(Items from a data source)

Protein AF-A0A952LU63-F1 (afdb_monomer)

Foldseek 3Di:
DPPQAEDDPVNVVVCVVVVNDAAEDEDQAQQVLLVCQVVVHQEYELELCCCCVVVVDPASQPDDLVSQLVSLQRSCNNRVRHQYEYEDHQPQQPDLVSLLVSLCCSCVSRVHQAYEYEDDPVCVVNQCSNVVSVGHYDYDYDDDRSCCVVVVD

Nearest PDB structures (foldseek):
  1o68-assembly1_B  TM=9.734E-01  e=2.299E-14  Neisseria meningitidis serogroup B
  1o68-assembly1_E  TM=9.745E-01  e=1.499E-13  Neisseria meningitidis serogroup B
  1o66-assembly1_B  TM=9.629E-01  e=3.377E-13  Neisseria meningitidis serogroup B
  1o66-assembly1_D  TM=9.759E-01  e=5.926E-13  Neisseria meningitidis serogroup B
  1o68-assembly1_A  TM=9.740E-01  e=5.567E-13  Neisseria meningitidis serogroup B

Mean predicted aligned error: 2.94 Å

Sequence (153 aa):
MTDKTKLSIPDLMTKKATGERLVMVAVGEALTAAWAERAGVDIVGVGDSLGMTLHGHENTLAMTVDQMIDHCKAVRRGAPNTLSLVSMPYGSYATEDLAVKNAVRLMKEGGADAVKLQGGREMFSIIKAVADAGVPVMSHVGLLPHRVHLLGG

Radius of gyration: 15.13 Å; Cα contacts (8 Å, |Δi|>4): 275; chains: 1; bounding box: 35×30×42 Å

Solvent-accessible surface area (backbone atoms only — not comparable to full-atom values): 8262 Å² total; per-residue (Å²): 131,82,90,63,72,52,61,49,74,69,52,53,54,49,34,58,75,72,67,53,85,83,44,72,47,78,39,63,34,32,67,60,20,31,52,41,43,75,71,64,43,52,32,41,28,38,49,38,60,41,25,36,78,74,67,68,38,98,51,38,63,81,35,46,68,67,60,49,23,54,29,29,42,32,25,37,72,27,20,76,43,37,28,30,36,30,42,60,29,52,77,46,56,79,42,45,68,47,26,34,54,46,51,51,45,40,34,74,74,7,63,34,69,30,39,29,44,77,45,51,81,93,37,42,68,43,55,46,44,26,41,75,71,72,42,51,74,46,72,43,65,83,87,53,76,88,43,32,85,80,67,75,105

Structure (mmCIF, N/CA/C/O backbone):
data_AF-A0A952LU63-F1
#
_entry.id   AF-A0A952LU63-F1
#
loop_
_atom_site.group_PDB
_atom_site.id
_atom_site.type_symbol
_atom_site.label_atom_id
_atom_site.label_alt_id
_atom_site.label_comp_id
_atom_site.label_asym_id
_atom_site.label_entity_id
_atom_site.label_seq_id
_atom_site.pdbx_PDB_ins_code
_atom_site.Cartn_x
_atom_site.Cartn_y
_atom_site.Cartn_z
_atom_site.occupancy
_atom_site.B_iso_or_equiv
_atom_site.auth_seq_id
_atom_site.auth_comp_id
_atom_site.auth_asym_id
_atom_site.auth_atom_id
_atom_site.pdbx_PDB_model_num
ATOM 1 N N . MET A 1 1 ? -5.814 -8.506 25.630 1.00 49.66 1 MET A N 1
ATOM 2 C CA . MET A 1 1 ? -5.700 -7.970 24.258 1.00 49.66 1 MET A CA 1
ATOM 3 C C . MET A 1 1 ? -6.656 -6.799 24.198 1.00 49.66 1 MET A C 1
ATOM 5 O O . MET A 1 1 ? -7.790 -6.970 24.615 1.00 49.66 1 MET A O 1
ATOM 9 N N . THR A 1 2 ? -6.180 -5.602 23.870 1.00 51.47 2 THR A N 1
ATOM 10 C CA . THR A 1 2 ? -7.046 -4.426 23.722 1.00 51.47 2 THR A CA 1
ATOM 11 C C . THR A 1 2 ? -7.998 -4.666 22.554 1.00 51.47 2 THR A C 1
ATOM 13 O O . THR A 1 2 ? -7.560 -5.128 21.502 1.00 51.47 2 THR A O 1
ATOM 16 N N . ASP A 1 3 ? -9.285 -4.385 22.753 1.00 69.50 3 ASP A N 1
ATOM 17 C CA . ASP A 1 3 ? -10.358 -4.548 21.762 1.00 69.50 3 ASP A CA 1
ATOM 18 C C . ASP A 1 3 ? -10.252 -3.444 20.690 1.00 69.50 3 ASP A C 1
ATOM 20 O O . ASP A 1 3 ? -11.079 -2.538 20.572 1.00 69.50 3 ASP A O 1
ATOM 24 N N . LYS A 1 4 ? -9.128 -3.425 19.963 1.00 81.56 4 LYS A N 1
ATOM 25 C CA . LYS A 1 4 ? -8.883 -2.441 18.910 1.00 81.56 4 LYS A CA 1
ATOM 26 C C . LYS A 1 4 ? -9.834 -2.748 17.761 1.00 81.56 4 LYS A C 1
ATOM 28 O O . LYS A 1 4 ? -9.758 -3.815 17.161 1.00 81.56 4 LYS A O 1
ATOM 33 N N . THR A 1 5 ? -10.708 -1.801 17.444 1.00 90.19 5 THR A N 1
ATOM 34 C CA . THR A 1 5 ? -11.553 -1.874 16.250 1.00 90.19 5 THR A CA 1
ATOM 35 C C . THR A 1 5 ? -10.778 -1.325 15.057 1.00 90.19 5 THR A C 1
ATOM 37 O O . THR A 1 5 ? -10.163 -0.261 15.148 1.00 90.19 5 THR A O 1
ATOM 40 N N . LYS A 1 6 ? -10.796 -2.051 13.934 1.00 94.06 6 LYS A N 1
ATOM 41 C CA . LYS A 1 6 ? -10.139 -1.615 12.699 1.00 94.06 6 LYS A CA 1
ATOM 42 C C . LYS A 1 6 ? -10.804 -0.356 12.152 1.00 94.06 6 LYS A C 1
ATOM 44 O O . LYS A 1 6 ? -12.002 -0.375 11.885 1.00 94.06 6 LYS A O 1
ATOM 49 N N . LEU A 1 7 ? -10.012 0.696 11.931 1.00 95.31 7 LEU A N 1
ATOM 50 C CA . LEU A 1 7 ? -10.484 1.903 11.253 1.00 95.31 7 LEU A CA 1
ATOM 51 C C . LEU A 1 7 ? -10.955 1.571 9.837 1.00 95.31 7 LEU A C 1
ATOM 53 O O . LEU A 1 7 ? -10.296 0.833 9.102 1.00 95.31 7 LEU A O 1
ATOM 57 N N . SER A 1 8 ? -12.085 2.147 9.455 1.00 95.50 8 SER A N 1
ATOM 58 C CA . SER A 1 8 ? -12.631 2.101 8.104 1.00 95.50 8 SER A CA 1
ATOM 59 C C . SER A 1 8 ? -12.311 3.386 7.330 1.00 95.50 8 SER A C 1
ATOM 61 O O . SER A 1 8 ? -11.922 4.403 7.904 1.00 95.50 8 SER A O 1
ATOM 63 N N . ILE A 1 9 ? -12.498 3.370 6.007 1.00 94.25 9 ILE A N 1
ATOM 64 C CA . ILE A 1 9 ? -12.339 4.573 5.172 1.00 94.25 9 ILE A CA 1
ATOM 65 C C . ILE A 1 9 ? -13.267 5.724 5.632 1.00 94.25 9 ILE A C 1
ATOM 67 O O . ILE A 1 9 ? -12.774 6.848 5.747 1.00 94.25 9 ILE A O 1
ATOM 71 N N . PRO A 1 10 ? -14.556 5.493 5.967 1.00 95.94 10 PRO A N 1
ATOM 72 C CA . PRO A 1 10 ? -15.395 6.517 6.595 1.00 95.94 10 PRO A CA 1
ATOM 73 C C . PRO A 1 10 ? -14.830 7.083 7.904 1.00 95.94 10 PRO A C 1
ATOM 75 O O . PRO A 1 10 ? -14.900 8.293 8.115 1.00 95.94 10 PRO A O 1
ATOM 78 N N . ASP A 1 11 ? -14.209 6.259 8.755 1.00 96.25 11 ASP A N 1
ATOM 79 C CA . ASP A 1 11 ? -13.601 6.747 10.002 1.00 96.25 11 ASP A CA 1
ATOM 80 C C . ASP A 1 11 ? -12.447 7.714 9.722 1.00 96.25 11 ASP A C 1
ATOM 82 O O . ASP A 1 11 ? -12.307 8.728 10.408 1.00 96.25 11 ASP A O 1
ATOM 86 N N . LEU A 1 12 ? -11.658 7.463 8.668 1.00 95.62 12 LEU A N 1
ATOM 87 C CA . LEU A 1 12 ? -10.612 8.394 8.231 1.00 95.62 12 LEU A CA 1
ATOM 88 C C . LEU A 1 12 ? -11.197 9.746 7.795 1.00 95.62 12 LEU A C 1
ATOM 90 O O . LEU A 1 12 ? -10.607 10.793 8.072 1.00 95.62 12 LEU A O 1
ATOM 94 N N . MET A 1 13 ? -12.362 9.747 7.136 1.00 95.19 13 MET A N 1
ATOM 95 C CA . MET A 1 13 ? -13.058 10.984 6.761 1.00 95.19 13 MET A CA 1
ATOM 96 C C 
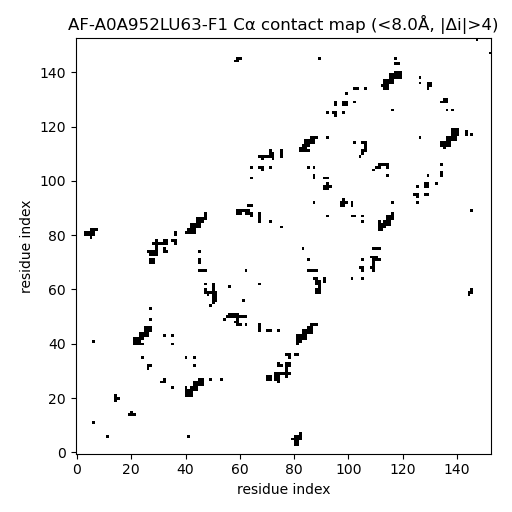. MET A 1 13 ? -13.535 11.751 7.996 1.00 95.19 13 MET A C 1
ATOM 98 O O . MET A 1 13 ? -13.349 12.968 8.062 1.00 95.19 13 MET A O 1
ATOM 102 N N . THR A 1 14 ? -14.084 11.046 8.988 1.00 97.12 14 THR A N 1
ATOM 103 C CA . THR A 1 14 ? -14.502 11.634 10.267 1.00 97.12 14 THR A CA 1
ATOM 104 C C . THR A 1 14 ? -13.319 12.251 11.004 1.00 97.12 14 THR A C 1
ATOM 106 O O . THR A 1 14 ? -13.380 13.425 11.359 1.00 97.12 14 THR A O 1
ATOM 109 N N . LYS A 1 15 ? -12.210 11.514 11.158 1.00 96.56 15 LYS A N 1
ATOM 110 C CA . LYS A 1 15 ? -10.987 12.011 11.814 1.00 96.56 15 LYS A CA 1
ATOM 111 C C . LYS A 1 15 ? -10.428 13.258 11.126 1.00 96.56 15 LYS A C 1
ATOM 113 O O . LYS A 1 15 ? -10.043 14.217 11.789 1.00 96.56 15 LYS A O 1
...
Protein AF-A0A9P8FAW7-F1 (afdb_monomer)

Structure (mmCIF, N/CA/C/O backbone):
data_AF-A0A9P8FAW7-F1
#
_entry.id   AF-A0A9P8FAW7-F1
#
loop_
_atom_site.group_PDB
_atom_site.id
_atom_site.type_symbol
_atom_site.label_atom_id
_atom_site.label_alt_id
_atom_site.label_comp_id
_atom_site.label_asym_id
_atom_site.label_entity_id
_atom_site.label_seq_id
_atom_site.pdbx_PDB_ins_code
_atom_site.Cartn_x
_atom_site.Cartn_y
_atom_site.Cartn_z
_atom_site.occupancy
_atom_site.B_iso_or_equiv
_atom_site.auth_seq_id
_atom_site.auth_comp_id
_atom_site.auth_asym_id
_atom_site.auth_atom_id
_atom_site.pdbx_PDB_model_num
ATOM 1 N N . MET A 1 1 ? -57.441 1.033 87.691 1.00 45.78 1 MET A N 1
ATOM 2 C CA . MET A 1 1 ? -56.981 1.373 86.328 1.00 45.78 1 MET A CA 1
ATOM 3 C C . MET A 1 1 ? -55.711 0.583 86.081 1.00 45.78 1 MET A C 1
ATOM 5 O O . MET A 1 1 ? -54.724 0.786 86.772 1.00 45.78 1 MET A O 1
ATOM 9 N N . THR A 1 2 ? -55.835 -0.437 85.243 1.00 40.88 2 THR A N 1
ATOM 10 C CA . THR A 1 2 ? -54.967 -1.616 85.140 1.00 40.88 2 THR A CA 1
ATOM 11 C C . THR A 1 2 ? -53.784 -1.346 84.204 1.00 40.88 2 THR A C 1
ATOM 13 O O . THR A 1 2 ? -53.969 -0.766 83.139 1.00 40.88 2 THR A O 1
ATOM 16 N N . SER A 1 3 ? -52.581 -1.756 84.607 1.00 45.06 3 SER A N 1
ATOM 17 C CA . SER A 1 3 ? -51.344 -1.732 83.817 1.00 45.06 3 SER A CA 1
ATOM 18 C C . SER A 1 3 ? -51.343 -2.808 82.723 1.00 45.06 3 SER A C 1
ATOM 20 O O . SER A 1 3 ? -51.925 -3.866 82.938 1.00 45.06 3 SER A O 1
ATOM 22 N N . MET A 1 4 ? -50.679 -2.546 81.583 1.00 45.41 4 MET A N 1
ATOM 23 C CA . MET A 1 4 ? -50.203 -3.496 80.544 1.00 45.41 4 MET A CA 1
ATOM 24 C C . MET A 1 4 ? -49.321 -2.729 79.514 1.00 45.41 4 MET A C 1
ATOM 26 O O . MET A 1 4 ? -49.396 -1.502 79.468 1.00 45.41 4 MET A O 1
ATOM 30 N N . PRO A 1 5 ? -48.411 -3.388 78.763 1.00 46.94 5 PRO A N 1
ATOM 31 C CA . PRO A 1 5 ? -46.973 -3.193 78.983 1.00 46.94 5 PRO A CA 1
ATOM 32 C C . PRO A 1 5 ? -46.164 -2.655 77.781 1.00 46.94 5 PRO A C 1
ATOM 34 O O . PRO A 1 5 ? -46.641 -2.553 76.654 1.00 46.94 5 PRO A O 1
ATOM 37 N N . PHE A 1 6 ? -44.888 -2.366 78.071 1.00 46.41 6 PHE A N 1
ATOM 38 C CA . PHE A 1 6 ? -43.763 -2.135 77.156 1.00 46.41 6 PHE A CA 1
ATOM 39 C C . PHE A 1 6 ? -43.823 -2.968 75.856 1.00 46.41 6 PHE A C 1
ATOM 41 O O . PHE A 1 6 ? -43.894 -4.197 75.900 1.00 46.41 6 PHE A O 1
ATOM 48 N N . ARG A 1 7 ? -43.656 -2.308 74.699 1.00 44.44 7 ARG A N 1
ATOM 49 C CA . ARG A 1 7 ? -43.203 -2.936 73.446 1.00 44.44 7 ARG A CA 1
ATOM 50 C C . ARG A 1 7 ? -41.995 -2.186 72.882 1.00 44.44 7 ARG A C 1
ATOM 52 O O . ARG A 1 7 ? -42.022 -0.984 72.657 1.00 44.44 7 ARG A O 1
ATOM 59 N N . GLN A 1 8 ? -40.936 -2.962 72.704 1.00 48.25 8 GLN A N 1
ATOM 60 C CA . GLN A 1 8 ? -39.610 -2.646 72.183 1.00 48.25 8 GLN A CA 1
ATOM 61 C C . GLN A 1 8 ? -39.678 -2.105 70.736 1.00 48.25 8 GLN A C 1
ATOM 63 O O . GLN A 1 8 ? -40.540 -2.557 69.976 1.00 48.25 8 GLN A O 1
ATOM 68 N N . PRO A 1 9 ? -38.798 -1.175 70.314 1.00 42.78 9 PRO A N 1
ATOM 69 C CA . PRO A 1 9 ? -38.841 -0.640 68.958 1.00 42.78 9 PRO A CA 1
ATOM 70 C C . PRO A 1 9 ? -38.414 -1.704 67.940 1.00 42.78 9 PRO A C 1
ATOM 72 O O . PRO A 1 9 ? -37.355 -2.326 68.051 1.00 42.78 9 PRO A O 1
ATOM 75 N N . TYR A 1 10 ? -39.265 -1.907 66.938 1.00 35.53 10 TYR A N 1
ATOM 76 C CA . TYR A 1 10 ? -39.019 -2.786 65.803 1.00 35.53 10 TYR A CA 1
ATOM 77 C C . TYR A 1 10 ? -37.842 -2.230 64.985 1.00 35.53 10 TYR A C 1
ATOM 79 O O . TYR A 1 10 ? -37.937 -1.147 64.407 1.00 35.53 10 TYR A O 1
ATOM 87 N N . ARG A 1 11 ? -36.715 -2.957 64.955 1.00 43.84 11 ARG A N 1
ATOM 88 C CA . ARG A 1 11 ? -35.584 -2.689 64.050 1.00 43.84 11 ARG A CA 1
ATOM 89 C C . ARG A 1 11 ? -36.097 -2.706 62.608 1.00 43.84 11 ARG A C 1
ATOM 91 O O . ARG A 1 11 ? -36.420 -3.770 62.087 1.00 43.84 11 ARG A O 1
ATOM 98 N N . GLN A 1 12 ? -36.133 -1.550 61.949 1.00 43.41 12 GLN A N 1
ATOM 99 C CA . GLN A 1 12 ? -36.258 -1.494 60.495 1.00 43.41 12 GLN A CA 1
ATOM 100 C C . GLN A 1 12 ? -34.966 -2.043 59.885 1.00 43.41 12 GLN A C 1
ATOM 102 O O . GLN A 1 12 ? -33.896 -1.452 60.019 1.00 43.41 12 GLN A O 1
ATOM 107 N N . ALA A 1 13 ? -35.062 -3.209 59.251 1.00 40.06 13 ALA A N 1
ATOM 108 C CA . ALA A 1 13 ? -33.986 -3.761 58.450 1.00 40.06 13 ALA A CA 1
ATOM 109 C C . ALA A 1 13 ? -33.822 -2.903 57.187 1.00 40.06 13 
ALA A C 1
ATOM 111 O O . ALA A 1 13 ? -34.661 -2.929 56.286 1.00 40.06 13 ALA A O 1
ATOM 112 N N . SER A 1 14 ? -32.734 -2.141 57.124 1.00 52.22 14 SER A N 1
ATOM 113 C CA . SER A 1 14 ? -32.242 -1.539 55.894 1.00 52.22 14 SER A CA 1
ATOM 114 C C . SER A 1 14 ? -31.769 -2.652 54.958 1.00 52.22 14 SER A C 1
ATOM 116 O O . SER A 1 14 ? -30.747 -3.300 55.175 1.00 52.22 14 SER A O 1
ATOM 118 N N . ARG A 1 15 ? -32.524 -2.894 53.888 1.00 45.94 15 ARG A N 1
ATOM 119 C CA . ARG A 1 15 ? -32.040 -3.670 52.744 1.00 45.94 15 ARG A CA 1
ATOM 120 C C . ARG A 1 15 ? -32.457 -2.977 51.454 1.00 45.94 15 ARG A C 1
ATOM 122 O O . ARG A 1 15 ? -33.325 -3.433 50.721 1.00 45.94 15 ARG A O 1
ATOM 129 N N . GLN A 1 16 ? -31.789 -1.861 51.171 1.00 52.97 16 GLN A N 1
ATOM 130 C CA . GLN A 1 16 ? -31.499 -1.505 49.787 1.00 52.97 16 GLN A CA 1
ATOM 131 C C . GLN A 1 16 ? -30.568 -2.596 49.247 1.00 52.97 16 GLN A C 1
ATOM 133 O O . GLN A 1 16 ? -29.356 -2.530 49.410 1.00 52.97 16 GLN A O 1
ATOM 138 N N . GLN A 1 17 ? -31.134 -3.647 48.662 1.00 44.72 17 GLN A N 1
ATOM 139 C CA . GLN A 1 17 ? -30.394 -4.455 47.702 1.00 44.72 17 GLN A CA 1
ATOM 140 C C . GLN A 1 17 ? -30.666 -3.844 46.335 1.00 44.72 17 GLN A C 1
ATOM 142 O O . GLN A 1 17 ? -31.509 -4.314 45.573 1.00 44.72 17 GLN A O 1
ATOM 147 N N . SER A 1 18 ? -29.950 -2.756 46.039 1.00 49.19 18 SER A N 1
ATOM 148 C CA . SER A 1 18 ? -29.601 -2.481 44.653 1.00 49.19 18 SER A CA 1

# [PROBLEM REQUIREMENTS]
The expected answer is an exact copy of the lines above, beginning at the line with "ATOM 76 C CA" and ending at the line with "ATOM 113 C CA", with both ends in.

# [WRITTEN ANSWER]
ATOM 76 C CA . TYR A 1 10 ? -39.019 -2.786 65.803 1.00 35.53 10 TYR A CA 1
ATOM 77 C C . TYR A 1 10 ? -37.842 -2.230 64.985 1.00 35.53 10 TYR A C 1
ATOM 79 O O . TYR A 1 10 ? -37.937 -1.147 64.407 1.00 35.53 10 TYR A O 1
ATOM 87 N N . ARG A 1 11 ? -36.715 -2.957 64.955 1.00 43.84 11 ARG A N 1
ATOM 88 C CA . ARG A 1 11 ? -35.584 -2.689 64.050 1.00 43.84 11 ARG A CA 1
ATOM 89 C C . ARG A 1 11 ? -36.097 -2.706 62.608 1.00 43.84 11 ARG A C 1
ATOM 91 O O . ARG A 1 11 ? -36.420 -3.770 62.087 1.00 43.84 11 ARG A O 1
ATOM 98 N N . GLN A 1 12 ? -36.133 -1.550 61.949 1.00 43.41 12 GLN A N 1
ATOM 99 C CA . GLN A 1 12 ? -36.258 -1.494 60.495 1.00 43.41 12 GLN A CA 1
ATOM 100 C C . GLN A 1 12 ? -34.966 -2.043 59.885 1.00 43.41 12 GLN A C 1
ATOM 102 O O . GLN A 1 12 ? -33.896 -1.452 60.019 1.00 43.41 12 GLN A O 1
ATOM 107 N N . ALA A 1 13 ? -35.062 -3.209 59.251 1.00 40.06 13 ALA A N 1
ATOM 108 C CA . ALA A 1 13 ? -33.986 -3.761 58.450 1.00 40.06 13 ALA A CA 1
ATOM 109 C C . ALA A 1 13 ? -33.822 -2.903 57.187 1.00 40.06 13 
ALA A C 1
ATOM 111 O O . ALA A 1 13 ? -34.661 -2.929 56.286 1.00 40.06 13 ALA A O 1
ATOM 112 N N . SER A 1 14 ? -32.734 -2.141 57.124 1.00 52.22 14 SER A N 1
ATOM 113 C CA . SER A 1 14 ? -32.242 -1.539 55.894 1.00 52.22 14 SER A CA 1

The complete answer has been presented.